On the significance of the electroweak precision data

We elaborate on a recently suggested effective Lagrangian for charged-current and neutral-current electroweak interactions which in comparison with the standard electroweak theory contains three free parameters Δx, Δy, ɛ which quantify different sources for violations of SU(2) symmetry. Within the standard SU(2) _I × U(1) _Y electroweak theory, we present both exact and very much refined approximate analytical one-loop expressions for these parameters in terms of the canonical input, G_μ, M_Z, α( M_Z²), the top-quark mass, m_t, and the Higgs-boson mass, M_H. We re-emphasize the importance of discriminating between the empirically well-known purely fermionic (vacuum polarization) contributions to Δx, Δy, ɛ and the empirically unknown bosonic ones with respect to present and future electroweak precision tests.

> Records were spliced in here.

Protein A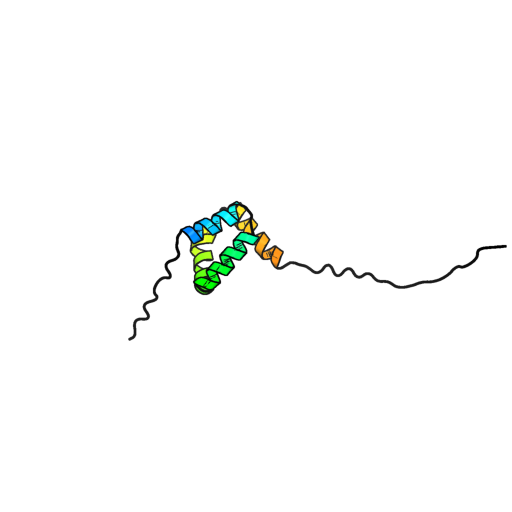F-A0AAP5IFN0-F1 (afdb_monomer)

Structure (mmCIF, N/CA/C/O backbone):
data_AF-A0AAP5IFN0-F1
#
_entry.id   AF-A0AAP5IFN0-F1
#
loop_
_atom_site.group_PDB
_atom_site.id
_atom_site.type_symbol
_atom_site.label_atom_id
_atom_site.label_alt_id
_atom_site.label_comp_id
_atom_site.label_asym_id
_atom_site.label_entity_id
_atom_site.label_seq_id
_atom_site.pdbx_PDB_ins_code
_atom_site.Cartn_x
_atom_site.Cartn_y
_atom_site.Cartn_z
_atom_site.occupancy
_atom_site.B_iso_or_equiv
_atom_site.auth_seq_id
_atom_site.auth_comp_id
_atom_site.auth_asym_id
_atom_site.auth_atom_id
_atom_site.pdbx_PDB_model_num
ATOM 1 N N . MET A 1 1 ? -23.873 18.041 25.443 1.00 43.16 1 MET A N 1
ATOM 2 C CA . MET A 1 1 ? -22.770 17.920 24.468 1.00 43.16 1 MET A CA 1
ATOM 3 C C . MET A 1 1 ? -22.437 16.448 24.371 1.00 43.16 1 MET A C 1
ATOM 5 O O . MET A 1 1 ? -21.922 15.899 25.331 1.00 43.16 1 MET A O 1
ATOM 9 N N . THR A 1 2 ? -22.854 15.780 23.300 1.00 44.12 2 THR A N 1
ATOM 10 C CA . THR A 1 2 ? -22.460 14.391 23.045 1.00 44.12 2 THR A CA 1
ATOM 11 C C . THR A 1 2 ? -21.015 14.394 22.572 1.00 44.12 2 THR A C 1
ATOM 13 O O . THR A 1 2 ? -20.712 14.896 21.492 1.00 44.12 2 THR A O 1
ATOM 16 N N . GLU A 1 3 ? -20.132 13.901 23.430 1.00 53.25 3 GLU A N 1
ATOM 17 C CA . GLU A 1 3 ? -18.732 13.643 23.126 1.00 53.25 3 GLU A CA 1
ATOM 18 C C . GLU A 1 3 ? -18.677 12.540 22.065 1.00 53.25 3 GLU A C 1
ATOM 20 O O . GLU A 1 3 ? -18.995 11.381 22.333 1.00 53.25 3 GLU A O 1
ATOM 25 N N . VAL A 1 4 ? -18.351 12.911 20.826 1.00 56.00 4 VAL A N 1
ATOM 26 C CA . VAL A 1 4 ? -18.036 11.937 19.782 1.00 56.00 4 VAL A CA 1
ATOM 27 C C . VAL A 1 4 ? -16.671 11.371 20.151 1.00 56.00 4 VAL A C 1
ATOM 29 O O . VAL A 1 4 ? -15.640 11.963 19.843 1.00 56.00 4 VAL A O 1
ATOM 32 N N . GLN A 1 5 ? -16.659 10.260 20.882 1.00 49.22 5 GLN A N 1
ATOM 33 C CA . GLN A 1 5 ? -15.445 9.489 21.103 1.00 49.22 5 GLN A CA 1
ATOM 34 C C . GLN A 1 5 ? -14.997 8.953 19.742 1.00 49.22 5 GLN A C 1
ATOM 36 O O . GLN A 1 5 ? -15.525 7.959 19.250 1.00 49.22 5 GLN A O 1
ATOM 41 N N . ALA A 1 6 ? -14.051 9.646 19.107 1.00 58.50 6 ALA A N 1
ATOM 42 C CA . ALA A 1 6 ? -13.324 9.126 17.962 1.00 58.50 6 ALA A CA 1
ATOM 43 C C . ALA A 1 6 ? -12.502 7.930 18.457 1.00 58.50 6 ALA A C 1
ATOM 45 O O . ALA A 1 6 ? -11.378 8.074 18.937 1.00 58.50 6 ALA A O 1
ATOM 46 N N . THR A 1 7 ? -13.099 6.742 18.435 1.00 59.16 7 THR A N 1
ATOM 47 C CA . THR A 1 7 ? -12.388 5.502 18.728 1.00 59.16 7 THR A CA 1
ATOM 48 C C . THR A 1 7 ? -11.307 5.339 17.673 1.00 59.16 7 THR A C 1
ATOM 50 O O . THR A 1 7 ? -11.614 5.094 16.508 1.00 59.16 7 THR A O 1
ATOM 53 N N . ALA A 1 8 ? -10.046 5.516 18.068 1.00 68.12 8 ALA A N 1
ATOM 54 C CA . ALA A 1 8 ? -8.914 5.310 17.180 1.00 68.12 8 ALA A CA 1
ATOM 55 C C . ALA A 1 8 ? -8.948 3.873 16.643 1.00 68.12 8 ALA A C 1
ATOM 57 O O . ALA A 1 8 ? -8.896 2.915 17.419 1.00 68.12 8 ALA A O 1
ATOM 58 N N . THR A 1 9 ? -9.047 3.722 15.322 1.00 79.38 9 THR A N 1
ATOM 59 C CA . THR A 1 9 ? -9.070 2.411 14.671 1.00 79.38 9 THR A CA 1
ATOM 60 C C . THR A 1 9 ? -7.762 1.680 14.965 1.00 79.38 9 THR A C 1
ATOM 62 O O . THR A 1 9 ? -6.685 2.087 14.526 1.00 79.38 9 THR A O 1
ATOM 65 N N . GLN A 1 10 ? -7.838 0.601 15.746 1.00 87.69 10 GLN A N 1
ATOM 66 C CA . GLN A 1 10 ? -6.677 -0.223 16.062 1.00 87.69 10 GLN A CA 1
ATOM 67 C C . GLN A 1 10 ? -6.343 -1.118 14.871 1.00 87.69 10 GLN A C 1
ATOM 69 O O . GLN A 1 10 ? -7.049 -2.079 14.573 1.00 87.69 10 GLN A O 1
ATOM 74 N N . ILE A 1 11 ? -5.242 -0.794 14.201 1.00 90.44 11 ILE A N 1
ATOM 75 C CA . ILE A 1 11 ? -4.731 -1.564 13.071 1.00 90.44 11 ILE A CA 1
ATOM 76 C C . ILE A 1 11 ? -3.602 -2.472 13.571 1.00 90.44 11 ILE A C 1
ATOM 78 O O . ILE A 1 11 ? -2.628 -1.968 14.144 1.00 90.44 11 ILE A O 1
ATOM 82 N N . PRO A 1 12 ? -3.694 -3.796 13.363 1.00 92.56 12 PRO A N 1
ATOM 83 C CA . PRO A 1 12 ? -2.622 -4.718 13.706 1.00 92.56 12 PRO A CA 1
ATOM 84 C C . PRO A 1 12 ? -1.321 -4.373 12.975 1.00 92.56 12 PRO A C 1
ATOM 86 O O . PRO A 1 12 ? -1.317 -4.117 11.773 1.00 92.56 12 PRO A O 1
ATOM 89 N N . VAL A 1 13 ? -0.186 -4.449 13.672 1.00 91.12 13 VAL A N 1
ATOM 90 C CA . VAL A 1 13 ? 1.139 -4.221 13.059 1.00 91.12 13 VAL A CA 1
ATOM 91 C C . VAL A 1 13 ? 1.429 -5.238 11.946 1.00 91.12 13 VAL A C 1
ATOM 93 O O . VAL A 1 13 ? 2.147 -4.928 11.000 1.00 91.12 13 VAL A O 1
ATOM 96 N N . SER A 1 14 ? 0.823 -6.427 12.008 1.00 93.88 14 SER A N 1
ATOM 97 C CA . SER A 1 14 ? 0.912 -7.433 10.948 1.00 93.88 14 SER A CA 1
ATOM 98 C C . SER A 1 14 ? 0.409 -6.925 9.594 1.00 93.88 14 SER A C 1
ATOM 100 O O . SER A 1 14 ? 0.979 -7.309 8.579 1.00 93.88 14 SER A O 1
ATOM 102 N N . GLU A 1 15 ? -0.597 -6.041 9.552 1.00 93.81 15 GLU A N 1
ATOM 103 C CA . GLU A 1 15 ? -1.078 -5.431 8.299 1.00 93.81 15 GLU A CA 1
ATOM 104 C C . GLU A 1 15 ? 0.034 -4.581 7.658 1.00 93.81 15 GLU A C 1
ATOM 106 O O . GLU A 1 15 ? 0.339 -4.726 6.475 1.00 93.81 15 GLU A O 1
ATOM 111 N N . LEU A 1 16 ? 0.727 -3.772 8.469 1.00 93.38 16 LEU A N 1
ATOM 112 C CA . LEU A 1 16 ? 1.866 -2.962 8.024 1.00 93.38 16 LEU A CA 1
ATOM 113 C C . LEU A 1 16 ? 3.022 -3.822 7.525 1.00 93.38 16 LEU A C 1
ATOM 115 O O . LEU A 1 16 ? 3.526 -3.580 6.432 1.00 93.38 16 LEU A O 1
ATOM 119 N N . ILE A 1 17 ? 3.423 -4.828 8.304 1.00 94.56 17 ILE A N 1
ATOM 120 C CA . ILE A 1 17 ? 4.523 -5.723 7.927 1.00 94.56 17 ILE A CA 1
ATOM 121 C C . ILE A 1 17 ? 4.211 -6.390 6.588 1.00 94.56 17 ILE A C 1
ATOM 123 O O . ILE A 1 17 ? 5.049 -6.365 5.696 1.00 94.56 17 ILE A O 1
ATOM 127 N N . THR A 1 18 ? 2.997 -6.915 6.414 1.00 95.81 18 THR A N 1
ATOM 128 C CA . THR A 1 18 ? 2.620 -7.632 5.188 1.00 95.81 18 THR A CA 1
ATOM 129 C C . THR A 1 18 ? 2.662 -6.717 3.958 1.00 95.81 18 THR A C 1
ATOM 131 O O . THR A 1 18 ? 3.158 -7.121 2.905 1.00 95.81 18 THR A O 1
ATOM 134 N N . MET A 1 19 ? 2.219 -5.461 4.086 1.00 95.44 19 MET A N 1
ATOM 135 C CA . MET A 1 19 ? 2.329 -4.480 3.000 1.00 95.44 19 MET A CA 1
ATOM 136 C C . MET A 1 19 ? 3.777 -4.089 2.700 1.00 95.44 19 MET A C 1
ATOM 138 O O . MET A 1 19 ? 4.163 -4.030 1.533 1.00 95.44 19 MET A O 1
ATOM 142 N N . LEU A 1 20 ? 4.592 -3.859 3.733 1.00 95.00 20 LEU A N 1
ATOM 143 C CA . LEU A 1 20 ? 6.015 -3.559 3.568 1.00 95.00 20 LEU A CA 1
ATOM 144 C C . LEU A 1 20 ? 6.759 -4.725 2.904 1.00 95.00 20 LEU A C 1
ATOM 146 O O . LEU A 1 20 ? 7.565 -4.490 2.006 1.00 95.00 20 LEU A O 1
ATOM 150 N N . THR A 1 21 ? 6.449 -5.972 3.269 1.00 95.69 21 THR A N 1
ATOM 151 C CA . THR A 1 21 ? 6.986 -7.173 2.614 1.00 95.69 21 THR A CA 1
ATOM 152 C C . THR A 1 21 ? 6.611 -7.208 1.135 1.00 95.69 21 THR A C 1
ATOM 154 O O . THR A 1 21 ? 7.493 -7.364 0.297 1.00 95.69 21 THR A O 1
ATOM 157 N N . ALA A 1 22 ? 5.345 -6.963 0.779 1.00 95.94 22 ALA A N 1
ATOM 158 C CA . ALA A 1 22 ? 4.929 -6.931 -0.626 1.00 95.94 22 ALA A CA 1
ATOM 159 C C . ALA A 1 22 ? 5.681 -5.861 -1.445 1.00 95.94 22 ALA A C 1
ATOM 161 O O . ALA A 1 22 ? 6.031 -6.095 -2.604 1.00 95.94 22 ALA A O 1
ATOM 162 N N . ILE A 1 23 ? 5.964 -4.700 -0.845 1.00 94.69 23 ILE A N 1
ATOM 163 C CA . ILE A 1 23 ? 6.741 -3.624 -1.480 1.00 94.69 23 ILE A CA 1
ATOM 164 C C . ILE A 1 23 ? 8.225 -4.000 -1.606 1.00 94.69 23 ILE A C 1
ATOM 166 O O . ILE A 1 23 ? 8.839 -3.736 -2.647 1.00 94.69 23 ILE A O 1
ATOM 170 N N . SER A 1 24 ? 8.791 -4.625 -0.571 1.00 93.81 24 SER A N 1
ATOM 171 C CA . SER A 1 24 ? 10.160 -5.156 -0.573 1.00 93.81 24 SER A CA 1
ATOM 172 C C . SER A 1 24 ? 10.346 -6.183 -1.692 1.00 93.81 24 SER A C 1
ATOM 174 O O . SER A 1 24 ? 11.297 -6.091 -2.465 1.00 93.81 24 SER A O 1
ATOM 176 N N . ASP A 1 25 ? 9.377 -7.084 -1.855 1.00 95.94 25 ASP A N 1
ATOM 177 C CA . ASP A 1 25 ? 9.382 -8.137 -2.875 1.00 95.94 25 ASP A CA 1
ATOM 178 C C . ASP A 1 25 ? 9.007 -7.627 -4.276 1.00 95.94 25 ASP A C 1
ATOM 180 O O . ASP A 1 25 ? 8.904 -8.409 -5.222 1.00 95.94 25 ASP A O 1
ATOM 184 N N . ARG A 1 26 ? 8.783 -6.313 -4.434 1.00 94.50 26 ARG A N 1
ATOM 185 C CA . ARG A 1 26 ? 8.349 -5.676 -5.691 1.00 94.50 26 ARG A CA 1
ATOM 186 C C . ARG A 1 26 ? 7.079 -6.313 -6.270 1.00 94.50 26 ARG A C 1
ATOM 188 O O . ARG A 1 26 ? 6.867 -6.323 -7.483 1.00 94.50 26 ARG A O 1
ATOM 195 N N . ASN A 1 27 ? 6.205 -6.818 -5.402 1.00 95.75 27 ASN A N 1
ATOM 196 C CA . ASN A 1 27 ? 4.985 -7.514 -5.784 1.00 95.75 27 ASN A CA 1
ATOM 197 C C . ASN A 1 27 ? 3.780 -6.566 -5.730 1.00 95.75 27 ASN A C 1
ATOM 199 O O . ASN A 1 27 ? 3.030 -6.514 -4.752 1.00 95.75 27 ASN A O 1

The parameters Δx and ɛ are hardly affected by standard bosonic corrections, while the full one-loop results for Δy differ appreciably from the ones obtained by taking into account fermion loops only. A detailed comparison with the experimental data on M _W^±/M _Z, s _W^-, Г _ℓ shows that these data start to become accurate enough to be sensitive to standard (bosonic) contributions to Δy beyond fermion loops.